The Victor Hatini Lab

Epithelial tissues cover surfaces and subdivide developing embryos into discrete compartments that give rise to the function units of tissues and organs. Epithelial cells are connected to one another and the underlying extracellular matrix via specialized junctions that are formed by cell adhesion proteins and cytoplasmic adapter proteins that dynamically interact with the cytoskeleton. These components enable epithelial cells to sense their mechanical environment and dynamically modify their interactions with neighboring cells to maintain epithelial integrity. Disruption of these junctions leads to a range of pathologies from congenital defects such as spina bifida to pathologies including blistering disease and cancer. During development, the shape and proportions of epithelial tissues are remodeled in a process known as morphogenesis. Contractile actomyosin networks that generate tensile forces power a range of morphogenetic processes. However, the mechanisms that activate and modulate these networks in space and time remain poorly understood. The objective of our current research is to elucidate the mechanisms that enable epithelial cell networks to remodel in precise spatial and temporal domains yet maintain their stability. To accomplish this goal, we focus on identifying and characterizing gene networks that control epithelial organization and remodeling. The approaches we use leverage the strength of genetic loss- and gain-of-function analyses, high-resolution time lapse imaging and quantitative image analysis to uncover dynamic molecular interactions and their effects on cellular behavior and tissue remodeling.

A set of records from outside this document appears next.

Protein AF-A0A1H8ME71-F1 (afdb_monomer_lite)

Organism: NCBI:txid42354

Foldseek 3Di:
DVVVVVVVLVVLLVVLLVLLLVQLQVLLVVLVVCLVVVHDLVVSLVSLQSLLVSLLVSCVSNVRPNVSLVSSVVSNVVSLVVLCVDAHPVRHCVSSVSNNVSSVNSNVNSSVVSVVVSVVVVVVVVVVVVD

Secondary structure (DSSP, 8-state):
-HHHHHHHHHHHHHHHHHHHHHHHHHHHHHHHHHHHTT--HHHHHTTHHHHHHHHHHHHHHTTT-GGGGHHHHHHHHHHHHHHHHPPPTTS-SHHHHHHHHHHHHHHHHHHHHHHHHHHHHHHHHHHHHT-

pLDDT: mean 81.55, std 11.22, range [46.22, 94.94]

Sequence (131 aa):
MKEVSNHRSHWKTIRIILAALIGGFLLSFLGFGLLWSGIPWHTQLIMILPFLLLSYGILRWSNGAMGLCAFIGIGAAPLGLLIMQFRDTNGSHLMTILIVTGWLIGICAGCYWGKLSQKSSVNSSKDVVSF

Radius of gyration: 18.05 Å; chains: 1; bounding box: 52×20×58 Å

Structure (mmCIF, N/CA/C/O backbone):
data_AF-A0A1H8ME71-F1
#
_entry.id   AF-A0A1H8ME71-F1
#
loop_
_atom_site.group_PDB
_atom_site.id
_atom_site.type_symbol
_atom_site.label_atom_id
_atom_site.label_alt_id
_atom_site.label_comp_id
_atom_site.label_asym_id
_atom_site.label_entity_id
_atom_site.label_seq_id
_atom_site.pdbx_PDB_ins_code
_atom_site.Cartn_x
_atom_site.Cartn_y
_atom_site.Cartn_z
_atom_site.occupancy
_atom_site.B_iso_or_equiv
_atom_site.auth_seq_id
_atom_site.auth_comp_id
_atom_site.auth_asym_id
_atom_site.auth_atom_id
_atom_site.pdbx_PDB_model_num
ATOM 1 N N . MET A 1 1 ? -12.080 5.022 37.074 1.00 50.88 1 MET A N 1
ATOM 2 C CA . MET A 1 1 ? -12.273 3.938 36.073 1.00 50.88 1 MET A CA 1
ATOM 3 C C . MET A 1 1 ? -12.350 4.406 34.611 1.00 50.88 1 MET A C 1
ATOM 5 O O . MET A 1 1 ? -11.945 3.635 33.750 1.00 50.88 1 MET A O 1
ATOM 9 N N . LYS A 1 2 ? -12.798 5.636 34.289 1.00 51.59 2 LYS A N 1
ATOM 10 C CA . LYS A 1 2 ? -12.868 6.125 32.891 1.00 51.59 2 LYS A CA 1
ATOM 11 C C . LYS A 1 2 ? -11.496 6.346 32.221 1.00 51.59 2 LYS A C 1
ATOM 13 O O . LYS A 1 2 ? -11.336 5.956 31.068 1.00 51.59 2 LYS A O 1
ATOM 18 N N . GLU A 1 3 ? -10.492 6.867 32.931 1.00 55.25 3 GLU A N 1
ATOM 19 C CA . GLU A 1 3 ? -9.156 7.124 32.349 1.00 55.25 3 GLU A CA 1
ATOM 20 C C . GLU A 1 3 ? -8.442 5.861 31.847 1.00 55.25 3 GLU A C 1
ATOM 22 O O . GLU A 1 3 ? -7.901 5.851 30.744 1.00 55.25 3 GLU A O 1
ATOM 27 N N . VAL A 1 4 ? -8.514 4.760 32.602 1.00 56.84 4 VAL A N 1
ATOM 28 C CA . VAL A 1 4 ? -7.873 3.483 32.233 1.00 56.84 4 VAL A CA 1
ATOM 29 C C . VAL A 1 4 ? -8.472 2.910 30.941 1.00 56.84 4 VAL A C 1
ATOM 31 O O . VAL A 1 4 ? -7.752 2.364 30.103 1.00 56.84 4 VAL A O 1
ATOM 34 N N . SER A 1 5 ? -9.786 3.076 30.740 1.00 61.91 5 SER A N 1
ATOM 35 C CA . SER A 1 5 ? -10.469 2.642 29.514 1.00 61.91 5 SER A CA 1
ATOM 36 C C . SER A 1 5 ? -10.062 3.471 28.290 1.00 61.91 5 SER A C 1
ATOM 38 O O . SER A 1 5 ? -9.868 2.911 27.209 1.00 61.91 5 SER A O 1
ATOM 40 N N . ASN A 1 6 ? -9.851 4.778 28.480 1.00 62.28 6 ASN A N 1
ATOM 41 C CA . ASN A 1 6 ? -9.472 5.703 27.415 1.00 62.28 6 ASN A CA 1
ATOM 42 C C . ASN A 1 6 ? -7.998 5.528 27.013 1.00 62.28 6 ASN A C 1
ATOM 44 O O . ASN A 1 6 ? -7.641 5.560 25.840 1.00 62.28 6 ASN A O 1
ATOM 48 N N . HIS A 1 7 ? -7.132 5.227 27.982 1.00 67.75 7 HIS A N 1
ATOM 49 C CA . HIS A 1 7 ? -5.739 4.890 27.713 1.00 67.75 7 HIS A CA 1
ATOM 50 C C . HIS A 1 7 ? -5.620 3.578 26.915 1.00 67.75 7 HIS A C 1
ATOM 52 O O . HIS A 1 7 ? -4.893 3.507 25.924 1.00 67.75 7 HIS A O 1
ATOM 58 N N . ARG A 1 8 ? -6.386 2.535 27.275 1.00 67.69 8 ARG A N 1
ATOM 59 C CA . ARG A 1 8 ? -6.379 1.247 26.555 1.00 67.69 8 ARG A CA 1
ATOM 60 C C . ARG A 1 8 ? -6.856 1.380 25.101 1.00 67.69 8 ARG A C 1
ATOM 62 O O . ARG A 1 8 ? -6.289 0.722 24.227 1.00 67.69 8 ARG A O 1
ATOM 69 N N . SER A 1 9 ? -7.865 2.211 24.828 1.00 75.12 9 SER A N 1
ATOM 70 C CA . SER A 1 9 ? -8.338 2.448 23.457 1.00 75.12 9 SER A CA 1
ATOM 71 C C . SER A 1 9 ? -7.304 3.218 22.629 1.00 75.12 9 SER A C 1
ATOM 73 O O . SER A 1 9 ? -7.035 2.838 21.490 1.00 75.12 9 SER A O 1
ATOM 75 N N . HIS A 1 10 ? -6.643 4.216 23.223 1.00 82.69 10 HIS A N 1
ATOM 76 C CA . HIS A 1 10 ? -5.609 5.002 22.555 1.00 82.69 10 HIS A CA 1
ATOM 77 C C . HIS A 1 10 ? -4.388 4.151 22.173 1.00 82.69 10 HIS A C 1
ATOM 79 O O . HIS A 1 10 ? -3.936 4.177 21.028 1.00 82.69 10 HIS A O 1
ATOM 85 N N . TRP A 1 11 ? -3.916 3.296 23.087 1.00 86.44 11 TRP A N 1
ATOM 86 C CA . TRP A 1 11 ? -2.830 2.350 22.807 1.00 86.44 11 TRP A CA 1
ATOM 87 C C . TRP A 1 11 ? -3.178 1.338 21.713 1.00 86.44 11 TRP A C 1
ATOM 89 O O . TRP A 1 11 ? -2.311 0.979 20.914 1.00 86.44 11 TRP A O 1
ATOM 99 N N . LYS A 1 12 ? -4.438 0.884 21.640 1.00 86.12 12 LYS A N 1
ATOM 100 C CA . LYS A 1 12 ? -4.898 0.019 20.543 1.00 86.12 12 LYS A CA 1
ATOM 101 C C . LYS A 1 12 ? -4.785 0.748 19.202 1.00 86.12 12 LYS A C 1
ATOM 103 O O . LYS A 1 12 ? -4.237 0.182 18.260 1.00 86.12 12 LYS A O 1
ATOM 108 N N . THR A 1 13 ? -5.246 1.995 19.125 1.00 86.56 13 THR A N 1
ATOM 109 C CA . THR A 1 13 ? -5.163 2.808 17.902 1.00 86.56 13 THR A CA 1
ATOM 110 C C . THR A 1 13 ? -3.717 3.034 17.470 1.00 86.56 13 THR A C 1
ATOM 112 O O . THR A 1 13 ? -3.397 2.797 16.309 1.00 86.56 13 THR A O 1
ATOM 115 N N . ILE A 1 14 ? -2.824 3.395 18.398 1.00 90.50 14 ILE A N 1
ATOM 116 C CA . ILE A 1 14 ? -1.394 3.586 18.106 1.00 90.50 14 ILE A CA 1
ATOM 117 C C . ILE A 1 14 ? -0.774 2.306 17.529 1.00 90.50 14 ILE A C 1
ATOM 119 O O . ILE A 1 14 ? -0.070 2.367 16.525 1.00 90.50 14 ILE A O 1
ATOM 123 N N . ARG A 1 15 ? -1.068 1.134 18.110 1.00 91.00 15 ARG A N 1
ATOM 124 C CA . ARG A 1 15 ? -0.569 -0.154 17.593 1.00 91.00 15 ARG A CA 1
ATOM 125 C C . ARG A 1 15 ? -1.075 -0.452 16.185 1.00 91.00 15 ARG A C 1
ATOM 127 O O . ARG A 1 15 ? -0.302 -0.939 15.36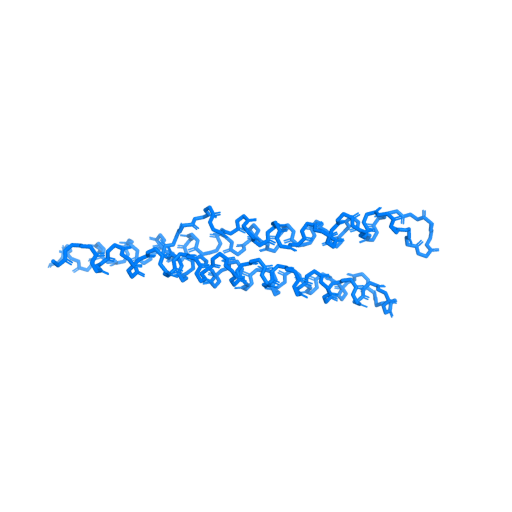7 1.00 91.00 15 ARG A O 1
ATOM 134 N N . ILE A 1 16 ? -2.341 -0.148 15.897 1.00 91.19 16 ILE A N 1
ATOM 135 C CA . ILE A 1 16 ? -2.912 -0.325 14.556 1.00 91.19 16 ILE A CA 1
ATOM 136 C C . ILE A 1 16 ? -2.227 0.609 13.553 1.00 91.19 16 ILE A C 1
ATOM 138 O O . ILE A 1 16 ? -1.864 0.158 12.472 1.00 91.19 16 ILE A O 1
ATOM 142 N N . ILE A 1 17 ? -2.003 1.877 13.914 1.00 91.88 17 ILE A N 1
ATOM 143 C CA . ILE A 1 17 ? -1.283 2.843 13.069 1.00 91.88 17 ILE A CA 1
ATOM 144 C C . ILE A 1 17 ? 0.139 2.355 12.789 1.00 91.88 17 ILE A C 1
ATOM 146 O O . ILE A 1 17 ? 0.567 2.334 11.638 1.00 91.88 17 ILE A O 1
ATOM 150 N N . LEU A 1 18 ? 0.860 1.919 13.823 1.00 93.44 18 LEU A N 1
ATOM 151 C CA . LEU A 1 18 ? 2.224 1.422 13.676 1.00 93.44 18 LEU A CA 1
ATOM 152 C C . LEU A 1 18 ? 2.272 0.181 12.773 1.00 93.44 18 LEU A C 1
ATOM 154 O O . LEU A 1 18 ? 3.107 0.106 11.877 1.00 93.44 18 LEU A O 1
ATOM 158 N N . ALA A 1 19 ? 1.342 -0.761 12.958 1.00 93.19 19 ALA A N 1
ATOM 159 C CA . ALA A 1 19 ? 1.220 -1.935 12.099 1.00 93.19 19 ALA A CA 1
ATOM 160 C C . ALA A 1 19 ? 0.870 -1.562 10.647 1.00 93.19 19 ALA A C 1
ATOM 162 O O . ALA A 1 19 ? 1.400 -2.174 9.724 1.00 93.19 19 ALA A O 1
ATOM 163 N N . ALA A 1 20 ? 0.027 -0.546 10.434 1.00 92.38 20 ALA A N 1
ATOM 164 C CA . ALA A 1 20 ? -0.296 -0.024 9.107 1.00 92.38 20 ALA A CA 1
ATOM 165 C C . ALA A 1 20 ? 0.934 0.554 8.406 1.00 92.38 20 ALA A C 1
ATOM 167 O O . ALA A 1 20 ? 1.195 0.213 7.255 1.00 92.38 20 ALA A O 1
ATOM 168 N N . LEU A 1 21 ? 1.699 1.389 9.115 1.00 93.81 21 LEU A N 1
ATOM 169 C CA . LEU A 1 21 ? 2.912 2.023 8.604 1.00 93.81 21 LEU A CA 1
ATOM 170 C C . LEU A 1 21 ? 3.979 0.982 8.262 1.00 93.81 21 LEU A C 1
ATOM 172 O O . LEU A 1 21 ? 4.478 0.960 7.139 1.00 93.81 21 LEU A O 1
ATOM 176 N N . ILE A 1 22 ? 4.295 0.094 9.211 1.00 94.00 22 ILE A N 1
ATOM 177 C CA . ILE A 1 22 ? 5.298 -0.961 9.024 1.00 94.00 22 ILE A CA 1
ATOM 178 C C . ILE A 1 22 ? 4.853 -1.923 7.922 1.00 94.00 22 ILE A C 1
ATOM 180 O O . ILE A 1 22 ? 5.648 -2.265 7.054 1.00 94.00 22 ILE A O 1
ATOM 184 N N . GLY A 1 23 ? 3.582 -2.330 7.923 1.00 92.81 23 GLY A N 1
ATOM 185 C CA . GLY A 1 23 ? 3.025 -3.201 6.895 1.00 92.81 23 GLY A CA 1
ATOM 186 C C . GLY A 1 23 ? 3.116 -2.573 5.507 1.00 92.81 23 GLY A C 1
ATOM 187 O O . GLY A 1 23 ? 3.644 -3.199 4.595 1.00 92.81 23 GLY A O 1
ATOM 188 N N . GLY A 1 24 ? 2.674 -1.321 5.353 1.00 91.94 24 GLY A N 1
ATOM 189 C CA . GLY A 1 24 ? 2.776 -0.587 4.091 1.00 91.94 24 GLY A CA 1
ATOM 190 C C . GLY A 1 24 ? 4.218 -0.474 3.600 1.00 91.94 24 GLY A C 1
ATOM 191 O O . GLY A 1 24 ? 4.498 -0.793 2.449 1.00 91.94 24 GLY A O 1
ATOM 192 N N . PHE A 1 25 ? 5.146 -0.118 4.491 1.00 93.38 25 PHE A N 1
ATOM 193 C CA . PHE A 1 25 ? 6.568 -0.019 4.168 1.00 93.38 25 PHE A CA 1
ATOM 194 C C . PHE A 1 25 ? 7.170 -1.363 3.731 1.00 93.38 25 PHE A C 1
ATOM 196 O O . PHE A 1 25 ? 7.802 -1.441 2.679 1.00 93.38 25 PHE A O 1
ATOM 203 N N . LEU A 1 26 ? 6.948 -2.436 4.499 1.00 94.94 26 LEU A N 1
ATOM 204 C CA . LEU A 1 26 ? 7.485 -3.767 4.200 1.00 94.94 26 LEU A CA 1
ATOM 205 C C . LEU A 1 26 ? 6.916 -4.342 2.899 1.00 94.94 26 LEU A C 1
ATOM 207 O O . LEU A 1 26 ? 7.667 -4.906 2.104 1.00 94.94 26 LEU A O 1
ATOM 211 N N . LEU A 1 27 ? 5.612 -4.183 2.647 1.00 92.81 27 LEU A N 1
ATOM 212 C CA . LEU A 1 27 ? 5.014 -4.624 1.386 1.00 92.81 27 LEU A CA 1
ATOM 213 C C . LEU A 1 27 ? 5.531 -3.813 0.195 1.00 92.81 27 LEU A C 1
ATOM 215 O O . LEU A 1 27 ? 5.772 -4.387 -0.866 1.00 92.81 27 LEU A O 1
ATOM 219 N N . SER A 1 28 ? 5.728 -2.503 0.353 1.00 90.44 28 SER A N 1
ATOM 220 C CA . SER A 1 28 ? 6.351 -1.686 -0.689 1.00 90.44 28 SER A CA 1
ATOM 221 C C . SER A 1 28 ? 7.799 -2.089 -0.942 1.00 90.44 28 SER A C 1
ATOM 223 O O . SER A 1 28 ? 8.221 -2.122 -2.096 1.00 90.44 28 SER A O 1
ATOM 225 N N . PHE A 1 29 ? 8.546 -2.456 0.101 1.00 90.81 29 PHE A N 1
ATOM 226 C CA . PHE A 1 29 ? 9.913 -2.952 -0.033 1.00 90.81 29 PHE A CA 1
ATOM 227 C C . PHE A 1 29 ? 9.947 -4.285 -0.785 1.00 90.81 29 PHE A C 1
ATOM 229 O O . PHE A 1 29 ? 10.754 -4.467 -1.692 1.00 90.81 29 PHE A O 1
ATOM 236 N N . LEU A 1 30 ? 9.011 -5.188 -0.479 1.00 89.62 30 LEU A N 1
ATOM 237 C CA . LEU A 1 30 ? 8.831 -6.432 -1.223 1.00 89.62 30 LEU A CA 1
ATOM 238 C C . LEU A 1 30 ? 8.479 -6.160 -2.693 1.00 89.62 30 LEU A C 1
ATOM 240 O O . LEU A 1 30 ? 9.089 -6.741 -3.585 1.00 89.62 30 LEU A O 1
ATOM 244 N N . GLY A 1 31 ? 7.544 -5.244 -2.959 1.00 86.06 31 GLY A N 1
ATOM 245 C CA . GLY A 1 31 ? 7.169 -4.856 -4.321 1.00 86.06 31 GLY A CA 1
ATOM 246 C C . GLY A 1 31 ? 8.339 -4.263 -5.108 1.00 86.06 31 GLY A C 1
ATOM 247 O O . GLY A 1 31 ? 8.520 -4.587 -6.280 1.00 86.06 31 GLY A O 1
ATOM 248 N N . PHE A 1 32 ? 9.178 -3.463 -4.448 1.00 85.38 32 PHE A N 1
AT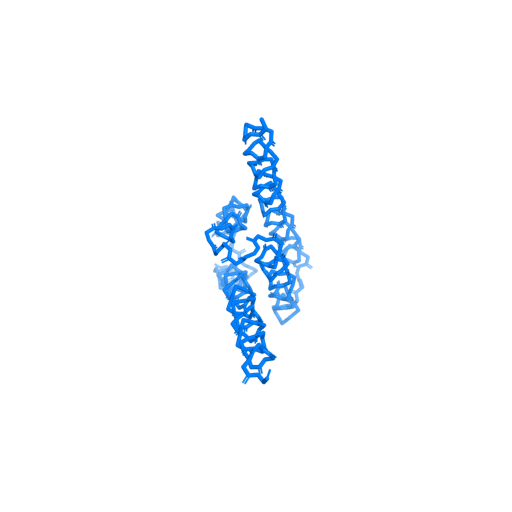OM 249 C CA . PHE A 1 32 ? 10.420 -2.965 -5.028 1.00 85.38 32 PHE A CA 1
ATOM 250 C C . PHE A 1 32 ? 11.415 -4.090 -5.329 1.00 85.38 32 PHE A C 1
ATOM 252 O O . PHE A 1 32 ? 11.948 -4.144 -6.433 1.00 85.38 32 PHE A O 1
ATOM 259 N N . GLY A 1 33 ? 11.624 -5.019 -4.394 1.00 85.38 33 GLY A N 1
ATOM 260 C CA . GLY A 1 33 ? 12.493 -6.179 -4.603 1.00 85.38 33 GLY A CA 1
ATOM 261 C C . GLY A 1 33 ? 12.054 -7.042 -5.790 1.00 85.38 33 GLY A C 1
ATOM 262 O O . GLY A 1 33 ? 12.889 -7.469 -6.583 1.00 85.38 33 GLY A O 1
ATOM 263 N N . LEU A 1 34 ? 10.743 -7.238 -5.972 1.00 83.44 34 LEU A N 1
ATOM 264 C CA . LEU A 1 34 ? 10.196 -7.955 -7.128 1.00 83.44 34 LEU A CA 1
ATOM 265 C C . LEU A 1 34 ? 10.428 -7.204 -8.448 1.00 83.44 34 LEU A C 1
ATOM 267 O O . LEU A 1 34 ? 10.724 -7.839 -9.460 1.00 83.44 34 LEU A O 1
ATOM 271 N N . LEU A 1 35 ? 10.319 -5.870 -8.449 1.00 80.50 35 LEU A N 1
ATOM 272 C CA . LEU A 1 35 ? 10.668 -5.044 -9.610 1.00 80.50 35 LEU A CA 1
ATOM 273 C C . LEU A 1 35 ? 12.155 -5.143 -9.944 1.00 80.50 35 LEU A C 1
ATOM 275 O O . LEU A 1 35 ? 12.505 -5.371 -11.098 1.00 80.50 35 LEU A O 1
ATOM 279 N N . TRP A 1 36 ? 13.016 -5.048 -8.934 1.00 80.69 36 TRP A N 1
ATOM 280 C CA . TRP A 1 36 ? 14.462 -5.145 -9.104 1.00 80.69 36 TRP A CA 1
ATOM 281 C C . TRP A 1 36 ? 14.916 -6.530 -9.585 1.00 80.69 36 TRP A C 1
ATOM 283 O O . TRP A 1 36 ? 15.875 -6.648 -10.340 1.00 80.69 36 TRP A O 1
ATOM 293 N N . SER A 1 37 ? 14.204 -7.587 -9.192 1.00 81.81 37 SER A N 1
ATOM 294 C CA . SER A 1 37 ? 14.480 -8.964 -9.616 1.00 81.81 37 SER A CA 1
ATOM 295 C C . SER A 1 37 ? 14.162 -9.238 -11.098 1.00 81.81 37 SER A C 1
ATOM 297 O O . SER A 1 37 ? 14.387 -10.360 -11.552 1.00 81.81 37 SER A O 1
ATOM 299 N N . GLY A 1 38 ? 13.611 -8.275 -11.849 1.00 76.94 38 GLY A N 1
ATOM 300 C CA . GLY A 1 38 ? 13.255 -8.460 -13.263 1.00 76.94 38 GLY A CA 1
ATOM 301 C C . GLY A 1 38 ? 12.079 -9.418 -13.486 1.00 76.94 38 GLY A C 1
ATOM 302 O O . GLY A 1 38 ? 11.940 -9.997 -14.561 1.00 76.94 38 GLY A O 1
ATOM 303 N N . ILE A 1 39 ? 11.244 -9.622 -12.463 1.00 80.69 39 ILE A N 1
ATOM 304 C CA . ILE A 1 39 ? 10.089 -10.520 -12.526 1.00 80.69 39 ILE A CA 1
ATOM 305 C C . ILE A 1 39 ? 9.016 -9.930 -13.467 1.00 80.69 39 ILE A C 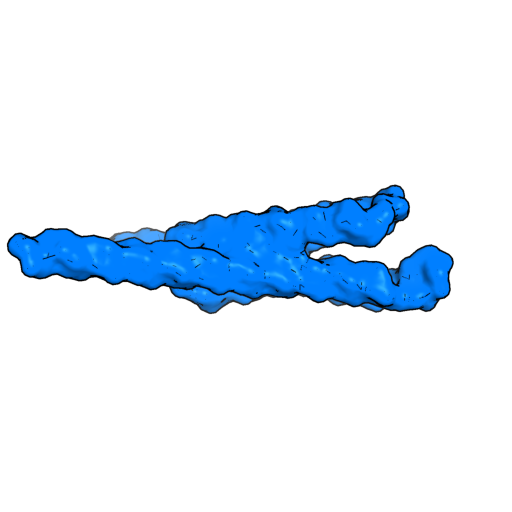1
ATOM 307 O O . ILE A 1 39 ? 8.781 -8.719 -13.426 1.00 80.69 39 ILE A O 1
ATOM 311 N N . PRO A 1 40 ? 8.312 -10.760 -14.269 1.00 81.56 40 PRO A N 1
ATOM 312 C CA . PRO A 1 40 ? 7.276 -10.289 -15.184 1.00 81.56 40 PRO A CA 1
ATOM 313 C C . PRO A 1 40 ? 6.171 -9.490 -14.488 1.00 81.56 40 PRO A C 1
ATOM 315 O O . PRO A 1 40 ? 5.727 -9.831 -13.388 1.00 81.56 40 PRO A O 1
ATOM 318 N N . TRP A 1 41 ? 5.649 -8.481 -15.185 1.00 75.19 41 TRP A N 1
ATOM 319 C CA . TRP A 1 41 ? 4.616 -7.578 -14.668 1.00 75.19 41 TRP A CA 1
ATOM 320 C C . TRP A 1 41 ? 3.340 -8.299 -14.194 1.00 75.19 41 TRP A C 1
ATOM 322 O O . TRP A 1 41 ? 2.713 -7.879 -13.225 1.00 75.19 41 TRP A O 1
ATOM 332 N N . HIS A 1 42 ? 2.972 -9.425 -14.815 1.00 81.12 42 HIS A N 1
ATOM 333 C CA . HIS A 1 42 ? 1.833 -10.244 -14.385 1.00 81.12 42 HIS A CA 1
ATOM 334 C C . HIS A 1 42 ? 2.003 -10.782 -12.962 1.00 81.12 42 HIS A C 1
ATOM 336 O O . HIS A 1 42 ? 1.073 -10.748 -12.160 1.00 81.12 42 HIS A O 1
ATOM 342 N N . THR A 1 43 ? 3.205 -11.246 -12.628 1.00 80.25 43 THR A N 1
ATOM 343 C CA . THR A 1 43 ? 3.528 -11.753 -11.292 1.00 80.25 43 THR A CA 1
ATOM 344 C C . THR A 1 43 ? 3.564 -10.610 -10.279 1.00 80.25 43 THR A C 1
ATOM 346 O O . THR A 1 43 ? 3.215 -10.804 -9.119 1.00 80.25 43 THR A O 1
ATOM 349 N N . GLN A 1 44 ? 3.897 -9.388 -10.707 1.00 79.50 44 GLN A N 1
ATOM 350 C CA . GLN A 1 44 ? 3.826 -8.204 -9.846 1.00 79.50 44 GLN A CA 1
ATOM 351 C C . GLN A 1 44 ? 2.388 -7.833 -9.476 1.00 79.50 44 GLN A C 1
ATOM 353 O O . GLN A 1 44 ? 2.165 -7.349 -8.369 1.00 79.50 44 GLN A O 1
ATOM 358 N N . LEU A 1 45 ? 1.393 -8.124 -10.324 1.00 84.62 45 LEU A N 1
ATOM 359 C CA . LEU A 1 45 ? -0.020 -7.919 -9.971 1.00 84.62 45 LEU A CA 1
ATOM 360 C C . LEU A 1 45 ? -0.468 -8.775 -8.781 1.00 84.62 45 LEU A C 1
ATOM 362 O O . LEU A 1 45 ? -1.398 -8.393 -8.072 1.00 84.62 45 LEU A O 1
ATOM 366 N N . ILE A 1 46 ? 0.217 -9.885 -8.493 1.00 87.81 46 ILE A N 1
ATOM 367 C CA . ILE A 1 46 ? -0.057 -10.701 -7.302 1.00 87.81 46 ILE A CA 1
ATOM 368 C C . ILE A 1 46 ? 0.130 -9.869 -6.024 1.00 87.81 46 ILE A C 1
ATOM 370 O O . ILE A 1 46 ? -0.566 -10.110 -5.040 1.00 87.81 46 ILE A O 1
ATOM 374 N N . MET A 1 47 ? 0.971 -8.824 -6.047 1.00 86.88 47 MET A N 1
ATOM 375 C CA . MET A 1 47 ? 1.170 -7.906 -4.917 1.00 86.88 47 MET A CA 1
ATOM 376 C C . MET A 1 47 ? -0.075 -7.097 -4.541 1.00 86.88 47 MET A C 1
ATOM 378 O O . MET A 1 47 ? -0.140 -6.577 -3.431 1.00 86.88 47 MET A O 1
ATOM 382 N N . ILE A 1 48 ? -1.101 -7.038 -5.391 1.00 90.75 48 ILE A N 1
ATOM 383 C CA . ILE A 1 48 ? -2.395 -6.448 -5.024 1.00 90.75 48 ILE A CA 1
ATOM 384 C C . ILE A 1 48 ? -3.010 -7.209 -3.835 1.00 90.75 48 ILE A C 1
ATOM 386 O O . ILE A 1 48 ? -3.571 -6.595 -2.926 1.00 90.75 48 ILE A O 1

In previous work we screened for genes affecting epithelial elongation. We identified several regulators of Rho GTPase signaling whose depletion by RNAi impaired epithelial remodeling. One of the genes identified in the screen was RhoGAP68F, the fly homolog of vertebrate RhoGAP50C. We discovered that RhoGAP68F inhibits endocytic recycling of cell adhesion molecules back to the cell surface in Rab4 recycling endosomes to decrease the stability and increase the fluidity of epithelial cell-cell contacts during remodeling. We are investigating the involvement of other RhoGEFs and RhoGAPs in epithelial remodeling. More recently, we discovered that the WAVE regulatory complex (WRC), the Arp2/3 complex and F-actin branching dynamically counterbalance contractile actomyosin networks during epithelial remodeling. We found that these networks generate cyclical pushing and pulling forces at the level of adherens junctions that enable epithelial cells to search for and establish optimal cell shapes and packing geometry. As the role of the WRC and F-actin branching in remodeling epithelial cell-cell junctions has been elusive, our current goal is to determine the mechanisms that target the WRC to cell-cell junctions and the biomechanical signaling pathways that regulate the activity of the WRC at these junctions. We are investigating the involvement of Rho GTPase and phosphoinositide signaling in regulating the cyclical activation of the WRC and F-actin branching, and the role of the immunoglobulin superfamily adhesion protein Sidekick in this process. Understanding the role and regulation of the WRC and F-actin branching in epithelial junctional remodeling will provide fundamental insights to the understanding of epithelial morphogenesis in other tissues and model systems and a range of pathologies that disrupt the stability and plasticity of epithelial cell networks.